Polisi kemudian memburu para pelaku hingga ke wilayah perbatasan Jember–Banyuwangi, dan berhasil meringkus mereka tanpa perlawanan pada Rabu (29/10/2025). ”Ketiganya diamankan di kawasan Gumitir, Jember,” jelasnya.
Dari hasil pemeriksaan, terungkap motif keji di balik pembunuhan tersebut. Para pelaku mengaku sakit hati karena sering dimarahi dan ditampar oleh korban. ”Pelaku merasa tersinggung dan dendam. Emosi memuncak hingga nekat menghabisi nyawa mandornya sendiri di area subak,” terang Kapolres.
Peristiwa berdarah itu terjadi pada Jumat (24/10/2025) siang, sementara jasad korban asal Desa Saba, Blahbatuh itu ditemukan sehari kemudian, Sabtu (25/10/2025). ”Korban terlebih dahulu dipukul di bagian kepala, kemudian digorok menggunakan gergaji,” ujar Chandra.
Usai beraksi, para pelaku membawa kabur membawa sepeda motor Honda Vario milik korban untuk melarikan diri ke Jember. Polisi menjerat ketiganya dengan pasal berlapis, yakni pembunuhan dan pencurian.

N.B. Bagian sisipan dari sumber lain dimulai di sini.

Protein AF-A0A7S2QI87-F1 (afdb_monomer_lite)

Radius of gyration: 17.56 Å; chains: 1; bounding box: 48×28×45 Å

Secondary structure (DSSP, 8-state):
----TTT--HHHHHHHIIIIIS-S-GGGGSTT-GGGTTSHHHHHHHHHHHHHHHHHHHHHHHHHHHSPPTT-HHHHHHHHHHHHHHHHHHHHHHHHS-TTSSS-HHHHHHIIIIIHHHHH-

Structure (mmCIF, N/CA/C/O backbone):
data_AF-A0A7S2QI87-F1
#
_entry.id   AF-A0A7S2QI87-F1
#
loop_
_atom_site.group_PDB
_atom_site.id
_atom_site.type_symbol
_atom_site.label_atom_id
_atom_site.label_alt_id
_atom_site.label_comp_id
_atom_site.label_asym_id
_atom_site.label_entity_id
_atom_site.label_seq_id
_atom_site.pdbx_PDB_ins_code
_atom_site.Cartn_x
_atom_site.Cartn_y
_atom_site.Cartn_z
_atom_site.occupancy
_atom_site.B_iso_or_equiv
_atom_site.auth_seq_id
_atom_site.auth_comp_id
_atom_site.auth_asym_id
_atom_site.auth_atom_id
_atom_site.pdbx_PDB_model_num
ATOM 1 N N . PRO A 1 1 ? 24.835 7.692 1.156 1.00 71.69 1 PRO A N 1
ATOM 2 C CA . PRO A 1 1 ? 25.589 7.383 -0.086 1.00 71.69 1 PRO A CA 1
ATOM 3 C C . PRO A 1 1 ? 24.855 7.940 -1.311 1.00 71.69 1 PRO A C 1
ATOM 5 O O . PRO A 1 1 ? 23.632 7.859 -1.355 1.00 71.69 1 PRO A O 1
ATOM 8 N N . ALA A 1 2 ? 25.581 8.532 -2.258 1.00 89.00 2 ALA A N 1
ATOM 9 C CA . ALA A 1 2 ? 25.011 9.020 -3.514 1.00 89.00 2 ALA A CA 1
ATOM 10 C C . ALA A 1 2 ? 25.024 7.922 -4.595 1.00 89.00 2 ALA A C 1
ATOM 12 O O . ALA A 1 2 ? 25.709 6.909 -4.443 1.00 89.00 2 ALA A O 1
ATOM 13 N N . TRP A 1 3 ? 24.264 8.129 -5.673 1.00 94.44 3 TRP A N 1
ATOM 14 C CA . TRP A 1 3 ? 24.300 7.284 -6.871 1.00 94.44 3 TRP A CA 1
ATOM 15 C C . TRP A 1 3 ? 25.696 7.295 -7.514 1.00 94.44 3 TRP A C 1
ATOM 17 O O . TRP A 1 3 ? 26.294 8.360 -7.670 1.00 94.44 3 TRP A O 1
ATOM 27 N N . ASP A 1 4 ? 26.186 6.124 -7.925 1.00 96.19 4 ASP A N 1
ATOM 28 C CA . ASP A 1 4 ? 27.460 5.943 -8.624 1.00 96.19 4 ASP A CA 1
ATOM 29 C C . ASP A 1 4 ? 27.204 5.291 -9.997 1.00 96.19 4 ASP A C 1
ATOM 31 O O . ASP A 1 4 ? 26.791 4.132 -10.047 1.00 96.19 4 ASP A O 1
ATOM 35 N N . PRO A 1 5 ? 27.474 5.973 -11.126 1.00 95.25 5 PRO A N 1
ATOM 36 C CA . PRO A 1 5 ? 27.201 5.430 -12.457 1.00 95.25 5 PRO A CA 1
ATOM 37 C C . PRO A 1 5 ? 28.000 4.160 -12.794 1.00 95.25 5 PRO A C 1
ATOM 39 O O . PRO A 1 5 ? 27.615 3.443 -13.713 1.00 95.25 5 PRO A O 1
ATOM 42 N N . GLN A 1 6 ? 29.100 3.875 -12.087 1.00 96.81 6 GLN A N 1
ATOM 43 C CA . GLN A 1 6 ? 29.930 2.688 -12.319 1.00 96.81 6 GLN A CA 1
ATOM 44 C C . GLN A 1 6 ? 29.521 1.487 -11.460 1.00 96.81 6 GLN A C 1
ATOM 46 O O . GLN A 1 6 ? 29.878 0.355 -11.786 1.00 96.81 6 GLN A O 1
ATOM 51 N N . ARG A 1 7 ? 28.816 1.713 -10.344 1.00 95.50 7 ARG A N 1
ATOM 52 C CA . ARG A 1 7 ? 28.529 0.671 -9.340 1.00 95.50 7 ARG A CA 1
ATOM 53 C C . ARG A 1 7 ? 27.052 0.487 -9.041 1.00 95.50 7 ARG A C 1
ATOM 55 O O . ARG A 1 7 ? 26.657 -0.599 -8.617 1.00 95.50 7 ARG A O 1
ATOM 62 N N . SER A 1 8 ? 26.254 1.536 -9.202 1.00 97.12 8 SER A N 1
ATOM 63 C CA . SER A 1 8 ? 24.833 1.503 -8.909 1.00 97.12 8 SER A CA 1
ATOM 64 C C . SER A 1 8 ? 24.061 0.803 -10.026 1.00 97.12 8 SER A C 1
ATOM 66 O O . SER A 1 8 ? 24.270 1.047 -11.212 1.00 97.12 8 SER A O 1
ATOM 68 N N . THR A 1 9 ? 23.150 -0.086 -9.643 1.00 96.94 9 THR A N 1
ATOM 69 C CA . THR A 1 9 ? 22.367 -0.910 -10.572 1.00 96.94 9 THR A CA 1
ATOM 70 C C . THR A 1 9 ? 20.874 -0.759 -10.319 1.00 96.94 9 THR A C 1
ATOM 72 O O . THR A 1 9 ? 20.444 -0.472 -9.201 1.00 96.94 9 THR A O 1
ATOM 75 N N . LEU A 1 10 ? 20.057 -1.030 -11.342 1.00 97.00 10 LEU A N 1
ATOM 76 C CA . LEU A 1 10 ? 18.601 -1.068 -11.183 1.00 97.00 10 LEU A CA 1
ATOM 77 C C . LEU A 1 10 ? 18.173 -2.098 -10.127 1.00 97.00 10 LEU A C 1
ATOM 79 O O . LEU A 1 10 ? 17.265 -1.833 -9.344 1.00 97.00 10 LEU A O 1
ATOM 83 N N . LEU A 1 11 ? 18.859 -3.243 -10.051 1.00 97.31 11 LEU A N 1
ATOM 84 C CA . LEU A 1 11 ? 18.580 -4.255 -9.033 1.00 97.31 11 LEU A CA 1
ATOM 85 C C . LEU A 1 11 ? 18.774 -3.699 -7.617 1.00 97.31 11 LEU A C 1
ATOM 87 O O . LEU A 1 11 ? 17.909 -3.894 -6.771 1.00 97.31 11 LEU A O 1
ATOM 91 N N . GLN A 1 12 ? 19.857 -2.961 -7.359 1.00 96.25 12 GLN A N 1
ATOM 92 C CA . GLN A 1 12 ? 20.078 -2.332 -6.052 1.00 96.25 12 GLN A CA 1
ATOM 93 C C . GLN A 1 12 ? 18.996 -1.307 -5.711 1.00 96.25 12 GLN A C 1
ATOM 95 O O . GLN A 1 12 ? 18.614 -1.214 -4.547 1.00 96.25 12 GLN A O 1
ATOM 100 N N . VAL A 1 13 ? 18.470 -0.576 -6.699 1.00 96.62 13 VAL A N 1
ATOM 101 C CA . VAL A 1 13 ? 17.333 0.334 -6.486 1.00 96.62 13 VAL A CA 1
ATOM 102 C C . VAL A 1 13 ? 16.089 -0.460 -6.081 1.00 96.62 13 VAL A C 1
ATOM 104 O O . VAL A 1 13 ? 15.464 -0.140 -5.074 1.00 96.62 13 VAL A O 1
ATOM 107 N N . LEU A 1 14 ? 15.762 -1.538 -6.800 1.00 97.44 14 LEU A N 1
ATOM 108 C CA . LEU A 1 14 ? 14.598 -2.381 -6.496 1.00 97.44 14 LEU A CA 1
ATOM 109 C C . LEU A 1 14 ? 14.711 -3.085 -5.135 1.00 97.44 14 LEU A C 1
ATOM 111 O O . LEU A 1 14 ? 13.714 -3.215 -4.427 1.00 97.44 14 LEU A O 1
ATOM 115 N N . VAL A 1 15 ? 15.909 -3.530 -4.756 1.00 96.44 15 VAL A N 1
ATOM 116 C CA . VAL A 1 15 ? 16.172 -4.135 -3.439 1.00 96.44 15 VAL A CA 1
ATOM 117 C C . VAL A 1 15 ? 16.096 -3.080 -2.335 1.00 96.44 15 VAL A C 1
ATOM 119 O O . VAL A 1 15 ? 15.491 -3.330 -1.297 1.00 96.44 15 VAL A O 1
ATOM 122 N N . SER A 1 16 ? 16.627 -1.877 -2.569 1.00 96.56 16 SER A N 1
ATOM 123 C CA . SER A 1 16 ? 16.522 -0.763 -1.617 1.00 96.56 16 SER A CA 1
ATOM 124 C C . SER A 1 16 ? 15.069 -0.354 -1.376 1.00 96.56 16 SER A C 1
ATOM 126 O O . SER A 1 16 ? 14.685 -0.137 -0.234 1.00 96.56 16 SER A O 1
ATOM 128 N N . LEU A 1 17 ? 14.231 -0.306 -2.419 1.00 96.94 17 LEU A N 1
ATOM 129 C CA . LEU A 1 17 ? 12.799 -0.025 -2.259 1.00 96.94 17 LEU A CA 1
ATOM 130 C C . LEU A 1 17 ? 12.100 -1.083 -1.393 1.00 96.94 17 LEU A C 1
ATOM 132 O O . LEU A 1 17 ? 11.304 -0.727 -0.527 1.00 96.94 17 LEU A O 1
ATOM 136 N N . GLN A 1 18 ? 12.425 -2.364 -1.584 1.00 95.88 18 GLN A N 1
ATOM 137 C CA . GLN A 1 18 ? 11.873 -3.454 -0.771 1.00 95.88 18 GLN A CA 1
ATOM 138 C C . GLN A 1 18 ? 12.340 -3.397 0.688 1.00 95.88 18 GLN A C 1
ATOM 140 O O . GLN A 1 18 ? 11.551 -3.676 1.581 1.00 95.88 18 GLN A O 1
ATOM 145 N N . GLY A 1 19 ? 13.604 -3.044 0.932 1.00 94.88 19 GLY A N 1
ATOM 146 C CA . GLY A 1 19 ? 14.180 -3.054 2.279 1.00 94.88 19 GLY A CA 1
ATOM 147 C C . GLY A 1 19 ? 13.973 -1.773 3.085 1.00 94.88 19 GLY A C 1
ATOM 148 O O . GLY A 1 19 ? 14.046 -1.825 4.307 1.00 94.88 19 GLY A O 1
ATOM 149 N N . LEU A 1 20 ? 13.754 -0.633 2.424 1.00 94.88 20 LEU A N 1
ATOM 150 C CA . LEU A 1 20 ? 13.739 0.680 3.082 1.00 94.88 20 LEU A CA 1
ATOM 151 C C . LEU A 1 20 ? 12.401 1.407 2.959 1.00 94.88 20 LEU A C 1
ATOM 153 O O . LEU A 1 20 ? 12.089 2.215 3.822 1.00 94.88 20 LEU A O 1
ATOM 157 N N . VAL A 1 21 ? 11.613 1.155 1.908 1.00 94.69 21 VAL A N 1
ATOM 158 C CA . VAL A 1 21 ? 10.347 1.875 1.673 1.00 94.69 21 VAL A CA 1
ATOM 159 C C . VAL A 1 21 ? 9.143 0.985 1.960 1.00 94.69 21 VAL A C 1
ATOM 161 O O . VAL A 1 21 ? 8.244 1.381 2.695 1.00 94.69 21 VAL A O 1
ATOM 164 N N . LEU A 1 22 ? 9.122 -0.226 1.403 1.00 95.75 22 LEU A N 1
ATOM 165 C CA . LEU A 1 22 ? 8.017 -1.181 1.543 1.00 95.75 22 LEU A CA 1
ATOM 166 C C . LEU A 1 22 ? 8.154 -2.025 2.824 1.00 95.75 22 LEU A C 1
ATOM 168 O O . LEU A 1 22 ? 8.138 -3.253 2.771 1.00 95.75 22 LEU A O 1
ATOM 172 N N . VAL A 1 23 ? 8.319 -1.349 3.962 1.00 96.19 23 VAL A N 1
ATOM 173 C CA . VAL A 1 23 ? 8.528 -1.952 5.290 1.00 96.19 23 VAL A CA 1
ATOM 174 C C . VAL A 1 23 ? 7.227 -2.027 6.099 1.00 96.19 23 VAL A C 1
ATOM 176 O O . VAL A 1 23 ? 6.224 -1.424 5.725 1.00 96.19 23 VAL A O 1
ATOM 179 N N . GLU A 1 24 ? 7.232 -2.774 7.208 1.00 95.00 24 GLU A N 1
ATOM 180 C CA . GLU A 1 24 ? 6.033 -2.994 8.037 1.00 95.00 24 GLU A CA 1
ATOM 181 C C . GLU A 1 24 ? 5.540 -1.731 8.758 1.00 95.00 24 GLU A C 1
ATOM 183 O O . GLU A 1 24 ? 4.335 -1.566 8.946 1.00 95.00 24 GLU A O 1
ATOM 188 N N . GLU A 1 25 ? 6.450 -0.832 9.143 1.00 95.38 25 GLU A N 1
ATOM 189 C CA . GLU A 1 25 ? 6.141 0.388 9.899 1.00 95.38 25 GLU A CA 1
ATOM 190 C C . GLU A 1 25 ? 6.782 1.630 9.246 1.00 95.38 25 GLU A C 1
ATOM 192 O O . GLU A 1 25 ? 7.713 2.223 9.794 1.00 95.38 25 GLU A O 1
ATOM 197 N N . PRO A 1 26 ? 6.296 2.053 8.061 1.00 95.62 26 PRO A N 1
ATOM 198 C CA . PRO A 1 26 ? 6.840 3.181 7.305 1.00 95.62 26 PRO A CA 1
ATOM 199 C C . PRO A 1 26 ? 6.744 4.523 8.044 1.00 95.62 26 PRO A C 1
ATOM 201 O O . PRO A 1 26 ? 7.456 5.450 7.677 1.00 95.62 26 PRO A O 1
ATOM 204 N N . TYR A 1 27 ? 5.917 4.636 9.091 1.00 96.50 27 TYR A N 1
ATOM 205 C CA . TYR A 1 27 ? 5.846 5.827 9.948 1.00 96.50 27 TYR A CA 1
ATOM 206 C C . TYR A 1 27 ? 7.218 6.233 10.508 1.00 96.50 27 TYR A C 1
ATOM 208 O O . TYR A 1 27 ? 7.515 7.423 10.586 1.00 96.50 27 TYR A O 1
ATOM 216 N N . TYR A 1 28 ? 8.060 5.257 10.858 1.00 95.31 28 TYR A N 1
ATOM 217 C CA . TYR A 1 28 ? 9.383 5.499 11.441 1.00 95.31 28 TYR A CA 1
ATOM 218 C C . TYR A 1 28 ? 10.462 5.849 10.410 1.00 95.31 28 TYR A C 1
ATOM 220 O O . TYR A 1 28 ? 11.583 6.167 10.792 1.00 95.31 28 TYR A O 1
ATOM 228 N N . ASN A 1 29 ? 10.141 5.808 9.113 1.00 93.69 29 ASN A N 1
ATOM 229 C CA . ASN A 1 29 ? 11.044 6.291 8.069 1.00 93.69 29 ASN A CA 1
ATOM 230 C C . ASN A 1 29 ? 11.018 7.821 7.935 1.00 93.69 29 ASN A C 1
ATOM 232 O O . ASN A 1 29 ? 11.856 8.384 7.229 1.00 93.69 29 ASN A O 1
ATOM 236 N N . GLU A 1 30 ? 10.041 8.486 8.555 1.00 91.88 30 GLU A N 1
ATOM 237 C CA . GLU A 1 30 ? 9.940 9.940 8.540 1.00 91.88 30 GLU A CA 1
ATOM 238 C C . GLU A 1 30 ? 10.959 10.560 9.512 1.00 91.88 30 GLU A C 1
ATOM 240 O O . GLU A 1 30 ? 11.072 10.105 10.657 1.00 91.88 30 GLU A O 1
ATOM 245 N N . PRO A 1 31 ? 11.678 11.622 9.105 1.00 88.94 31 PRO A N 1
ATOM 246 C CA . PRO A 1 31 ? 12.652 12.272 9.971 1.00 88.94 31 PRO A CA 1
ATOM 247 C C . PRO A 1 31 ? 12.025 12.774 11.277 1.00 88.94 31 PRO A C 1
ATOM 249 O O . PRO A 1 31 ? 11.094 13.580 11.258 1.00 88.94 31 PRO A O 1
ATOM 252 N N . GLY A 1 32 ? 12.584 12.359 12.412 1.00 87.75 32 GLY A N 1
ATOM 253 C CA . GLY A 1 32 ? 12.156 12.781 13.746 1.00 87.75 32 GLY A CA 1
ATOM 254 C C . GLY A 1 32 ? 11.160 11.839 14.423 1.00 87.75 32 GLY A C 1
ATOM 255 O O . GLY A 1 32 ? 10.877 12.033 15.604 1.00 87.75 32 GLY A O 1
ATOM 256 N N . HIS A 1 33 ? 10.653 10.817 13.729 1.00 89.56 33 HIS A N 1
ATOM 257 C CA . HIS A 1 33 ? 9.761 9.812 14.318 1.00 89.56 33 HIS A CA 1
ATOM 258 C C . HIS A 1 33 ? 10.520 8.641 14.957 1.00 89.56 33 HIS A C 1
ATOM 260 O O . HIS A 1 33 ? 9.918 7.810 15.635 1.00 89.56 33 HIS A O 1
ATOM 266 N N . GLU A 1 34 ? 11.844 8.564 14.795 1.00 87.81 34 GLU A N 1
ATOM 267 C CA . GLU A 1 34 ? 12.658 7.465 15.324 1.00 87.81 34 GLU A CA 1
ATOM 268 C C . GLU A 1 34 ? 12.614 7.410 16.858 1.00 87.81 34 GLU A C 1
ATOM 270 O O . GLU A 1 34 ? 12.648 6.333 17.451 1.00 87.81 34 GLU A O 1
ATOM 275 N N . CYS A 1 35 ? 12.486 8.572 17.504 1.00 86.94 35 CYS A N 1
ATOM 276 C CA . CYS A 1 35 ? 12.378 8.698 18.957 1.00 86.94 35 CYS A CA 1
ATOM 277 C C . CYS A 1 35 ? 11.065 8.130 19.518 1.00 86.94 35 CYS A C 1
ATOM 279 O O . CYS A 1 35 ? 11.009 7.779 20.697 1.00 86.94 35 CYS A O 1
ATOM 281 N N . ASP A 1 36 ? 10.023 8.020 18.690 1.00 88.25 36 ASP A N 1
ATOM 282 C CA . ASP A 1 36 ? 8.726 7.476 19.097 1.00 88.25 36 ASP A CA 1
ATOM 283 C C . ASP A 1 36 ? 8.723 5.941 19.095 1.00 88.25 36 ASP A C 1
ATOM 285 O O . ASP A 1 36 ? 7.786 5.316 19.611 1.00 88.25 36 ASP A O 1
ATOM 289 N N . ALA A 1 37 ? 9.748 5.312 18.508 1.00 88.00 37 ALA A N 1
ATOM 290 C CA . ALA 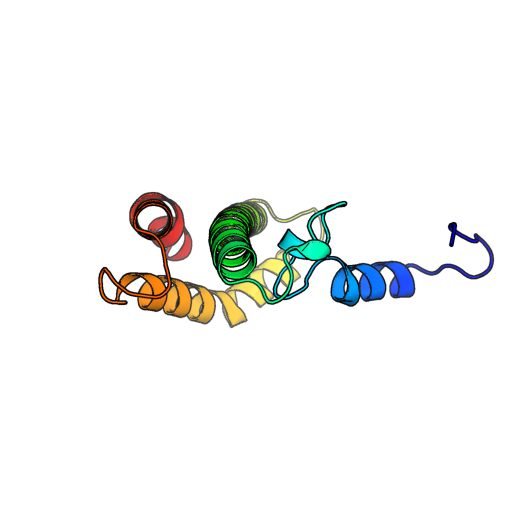A 1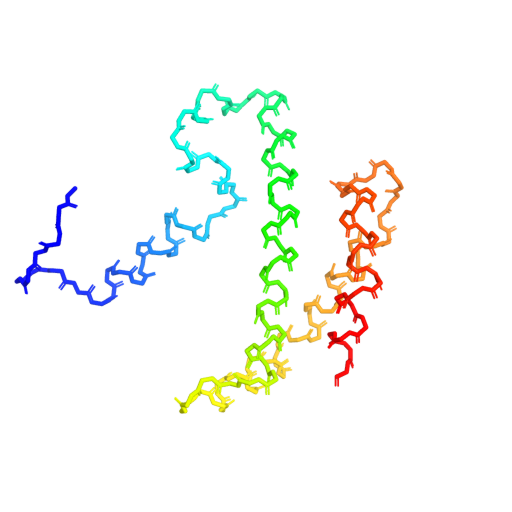 37 ? 9.844 3.867 18.395 1.00 88.00 37 ALA A CA 1
ATOM 291 C C . ALA A 1 37 ? 9.824 3.202 19.780 1.00 88.00 37 ALA A C 1
ATOM 293 O O . ALA A 1 37 ? 10.567 3.554 20.695 1.00 88.00 37 ALA A O 1
ATOM 294 N N . GLY A 1 38 ? 8.935 2.221 19.944 1.00 88.31 38 GLY A N 1
ATOM 295 C CA . GLY A 1 38 ? 8.743 1.505 21.207 1.00 88.31 38 GLY A CA 1
ATOM 296 C C . GLY A 1 38 ? 7.806 2.189 22.209 1.00 88.31 38 GLY A C 1
ATOM 297 O O . GLY A 1 38 ? 7.365 1.525 23.148 1.00 88.31 38 GLY A O 1
ATOM 298 N N . THR A 1 39 ? 7.428 3.454 22.000 1.00 94.19 39 THR A N 1
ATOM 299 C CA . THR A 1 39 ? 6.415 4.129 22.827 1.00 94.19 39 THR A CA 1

”Ketiganya kini telah ditahan di Polres Gianyar. Kami masih mendalami apakah ada unsur perencanaan dalam aksi pembunuhan ini,” tegas Chandra.
Kapolres juga menyampaikan apresiasi kepada tim gabungan Satreskrim Polres Gianyar dan Polsek Tampaksiring atas keberhasilan membongkar kasus ini dalam waktu singkat.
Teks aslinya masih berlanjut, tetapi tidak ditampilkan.